◆ **EXERCISE MATERIAL**:
•••

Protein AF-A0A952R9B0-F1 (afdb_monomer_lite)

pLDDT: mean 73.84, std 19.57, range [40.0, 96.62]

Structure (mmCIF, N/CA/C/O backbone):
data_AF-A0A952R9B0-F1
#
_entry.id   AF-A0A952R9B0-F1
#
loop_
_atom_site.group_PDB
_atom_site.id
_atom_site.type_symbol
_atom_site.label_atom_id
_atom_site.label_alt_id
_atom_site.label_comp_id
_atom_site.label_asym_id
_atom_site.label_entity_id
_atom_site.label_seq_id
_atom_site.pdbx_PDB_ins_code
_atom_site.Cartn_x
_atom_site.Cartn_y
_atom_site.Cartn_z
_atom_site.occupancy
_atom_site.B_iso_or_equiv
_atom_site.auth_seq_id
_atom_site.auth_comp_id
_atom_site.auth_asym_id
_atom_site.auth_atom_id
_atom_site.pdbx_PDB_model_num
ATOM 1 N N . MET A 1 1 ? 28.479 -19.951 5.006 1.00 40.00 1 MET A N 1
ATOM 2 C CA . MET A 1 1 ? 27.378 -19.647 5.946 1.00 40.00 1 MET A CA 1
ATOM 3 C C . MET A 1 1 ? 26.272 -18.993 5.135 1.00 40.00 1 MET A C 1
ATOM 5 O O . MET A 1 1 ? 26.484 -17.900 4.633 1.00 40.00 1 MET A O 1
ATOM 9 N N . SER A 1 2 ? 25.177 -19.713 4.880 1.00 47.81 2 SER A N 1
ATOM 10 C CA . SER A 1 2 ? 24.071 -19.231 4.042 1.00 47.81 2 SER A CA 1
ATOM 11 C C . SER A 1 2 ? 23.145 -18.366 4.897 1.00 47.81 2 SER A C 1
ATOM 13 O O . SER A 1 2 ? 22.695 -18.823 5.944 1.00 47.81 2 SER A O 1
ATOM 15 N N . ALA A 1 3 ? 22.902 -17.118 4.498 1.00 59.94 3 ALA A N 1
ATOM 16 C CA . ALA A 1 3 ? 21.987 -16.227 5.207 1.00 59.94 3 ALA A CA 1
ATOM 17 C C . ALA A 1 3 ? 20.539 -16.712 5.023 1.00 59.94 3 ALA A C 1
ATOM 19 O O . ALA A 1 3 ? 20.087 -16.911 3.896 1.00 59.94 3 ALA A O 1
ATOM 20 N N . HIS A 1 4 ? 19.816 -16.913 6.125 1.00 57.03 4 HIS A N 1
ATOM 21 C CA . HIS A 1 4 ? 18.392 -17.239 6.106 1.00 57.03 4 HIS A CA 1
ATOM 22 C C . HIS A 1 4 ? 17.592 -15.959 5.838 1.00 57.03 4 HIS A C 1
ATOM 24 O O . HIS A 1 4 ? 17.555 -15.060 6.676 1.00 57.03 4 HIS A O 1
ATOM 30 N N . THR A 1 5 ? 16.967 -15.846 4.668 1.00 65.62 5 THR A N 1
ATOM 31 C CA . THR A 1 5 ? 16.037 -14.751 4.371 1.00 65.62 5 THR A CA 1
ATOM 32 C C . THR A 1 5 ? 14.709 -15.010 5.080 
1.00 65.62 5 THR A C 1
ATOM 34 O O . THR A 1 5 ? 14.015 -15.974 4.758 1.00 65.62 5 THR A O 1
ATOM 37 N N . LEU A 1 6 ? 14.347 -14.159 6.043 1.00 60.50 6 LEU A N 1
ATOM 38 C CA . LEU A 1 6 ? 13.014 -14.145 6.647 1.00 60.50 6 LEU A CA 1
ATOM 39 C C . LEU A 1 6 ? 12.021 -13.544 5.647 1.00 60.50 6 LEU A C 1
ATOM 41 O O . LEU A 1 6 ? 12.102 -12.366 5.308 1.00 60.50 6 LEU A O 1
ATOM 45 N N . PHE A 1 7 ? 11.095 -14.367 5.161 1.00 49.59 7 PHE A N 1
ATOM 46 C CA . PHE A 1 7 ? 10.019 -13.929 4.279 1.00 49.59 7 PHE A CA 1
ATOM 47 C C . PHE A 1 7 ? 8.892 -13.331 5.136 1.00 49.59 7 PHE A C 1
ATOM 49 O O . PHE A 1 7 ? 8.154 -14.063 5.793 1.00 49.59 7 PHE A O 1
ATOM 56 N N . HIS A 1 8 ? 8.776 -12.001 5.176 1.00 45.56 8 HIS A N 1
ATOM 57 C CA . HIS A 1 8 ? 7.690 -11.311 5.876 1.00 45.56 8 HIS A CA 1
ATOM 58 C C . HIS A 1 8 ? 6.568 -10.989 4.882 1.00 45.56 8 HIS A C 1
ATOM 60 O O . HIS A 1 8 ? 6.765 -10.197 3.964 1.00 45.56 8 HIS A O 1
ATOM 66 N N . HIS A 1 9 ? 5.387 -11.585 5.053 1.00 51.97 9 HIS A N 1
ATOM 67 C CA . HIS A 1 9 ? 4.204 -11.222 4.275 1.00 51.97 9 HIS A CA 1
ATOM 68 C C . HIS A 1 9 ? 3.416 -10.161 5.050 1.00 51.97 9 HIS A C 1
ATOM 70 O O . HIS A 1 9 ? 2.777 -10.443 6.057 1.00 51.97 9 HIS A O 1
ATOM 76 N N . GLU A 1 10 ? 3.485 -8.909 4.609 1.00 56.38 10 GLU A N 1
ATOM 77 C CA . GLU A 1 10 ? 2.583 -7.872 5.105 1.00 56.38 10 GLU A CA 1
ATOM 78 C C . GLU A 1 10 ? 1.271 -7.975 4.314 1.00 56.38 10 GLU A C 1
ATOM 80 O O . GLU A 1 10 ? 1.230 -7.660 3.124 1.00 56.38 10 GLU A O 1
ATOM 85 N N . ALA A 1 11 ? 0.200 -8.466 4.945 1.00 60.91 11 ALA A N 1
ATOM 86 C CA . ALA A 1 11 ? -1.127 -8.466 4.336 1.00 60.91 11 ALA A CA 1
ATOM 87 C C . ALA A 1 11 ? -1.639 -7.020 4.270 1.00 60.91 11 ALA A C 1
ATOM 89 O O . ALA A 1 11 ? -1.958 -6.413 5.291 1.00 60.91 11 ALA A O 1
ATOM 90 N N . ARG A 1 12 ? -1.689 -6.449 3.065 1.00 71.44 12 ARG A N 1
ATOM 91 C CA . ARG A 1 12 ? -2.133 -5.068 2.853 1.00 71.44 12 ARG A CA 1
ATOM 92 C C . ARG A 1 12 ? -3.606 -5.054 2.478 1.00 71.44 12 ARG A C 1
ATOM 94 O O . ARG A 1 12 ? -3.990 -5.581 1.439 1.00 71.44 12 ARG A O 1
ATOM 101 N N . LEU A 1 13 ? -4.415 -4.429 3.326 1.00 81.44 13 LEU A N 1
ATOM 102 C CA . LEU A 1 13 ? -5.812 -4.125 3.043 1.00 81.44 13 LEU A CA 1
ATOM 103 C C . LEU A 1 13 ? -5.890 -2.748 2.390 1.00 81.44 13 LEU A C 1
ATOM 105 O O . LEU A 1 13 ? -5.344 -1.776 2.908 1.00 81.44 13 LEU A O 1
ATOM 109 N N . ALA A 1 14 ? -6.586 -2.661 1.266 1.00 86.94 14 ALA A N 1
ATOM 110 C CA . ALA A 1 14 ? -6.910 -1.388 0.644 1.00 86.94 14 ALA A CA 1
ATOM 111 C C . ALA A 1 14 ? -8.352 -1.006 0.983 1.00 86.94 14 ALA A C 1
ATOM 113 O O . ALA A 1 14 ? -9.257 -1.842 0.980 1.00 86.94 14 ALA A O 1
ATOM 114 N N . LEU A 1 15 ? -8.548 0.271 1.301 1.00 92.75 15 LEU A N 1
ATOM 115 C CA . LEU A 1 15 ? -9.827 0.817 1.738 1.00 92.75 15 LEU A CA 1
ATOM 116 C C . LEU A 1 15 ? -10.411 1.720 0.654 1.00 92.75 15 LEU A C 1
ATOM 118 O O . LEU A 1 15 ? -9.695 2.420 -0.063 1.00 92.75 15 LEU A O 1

•••

◆ **WORK ITEM**: In the entries above, one line contains "ATOM 24 O O" and another contains "ATOM 38 C CA". Reproduce exactly those two lines and the lines between them, nothing else.

◆ **EXERCISE SOLUTION**:
ATOM 24 O O . HIS A 1 4 ? 17.555 -15.060 6.676 1.00 57.03 4 HIS A O 1
ATOM 30 N N . THR A 1 5 ? 16.967 -15.846 4.668 1.00 65.62 5 THR A N 1
ATOM 31 C CA . THR A 1 5 ? 16.037 -14.751 4.371 1.00 65.62 5 THR A CA 1
ATOM 32 C C . THR A 1 5 ? 14.709 -15.010 5.080 
1.00 65.62 5 THR A C 1
ATOM 34 O O . THR A 1 5 ? 14.015 -15.974 4.758 1.00 65.62 5 THR A O 1
ATOM 37 N N . LEU A 1 6 ? 14.347 -14.159 6.043 1.00 60.50 6 LEU A N 1
ATOM 38 C CA . LEU A 1 6 ? 13.014 -14.145 6.647 1.00 60.50 6 LEU A CA 1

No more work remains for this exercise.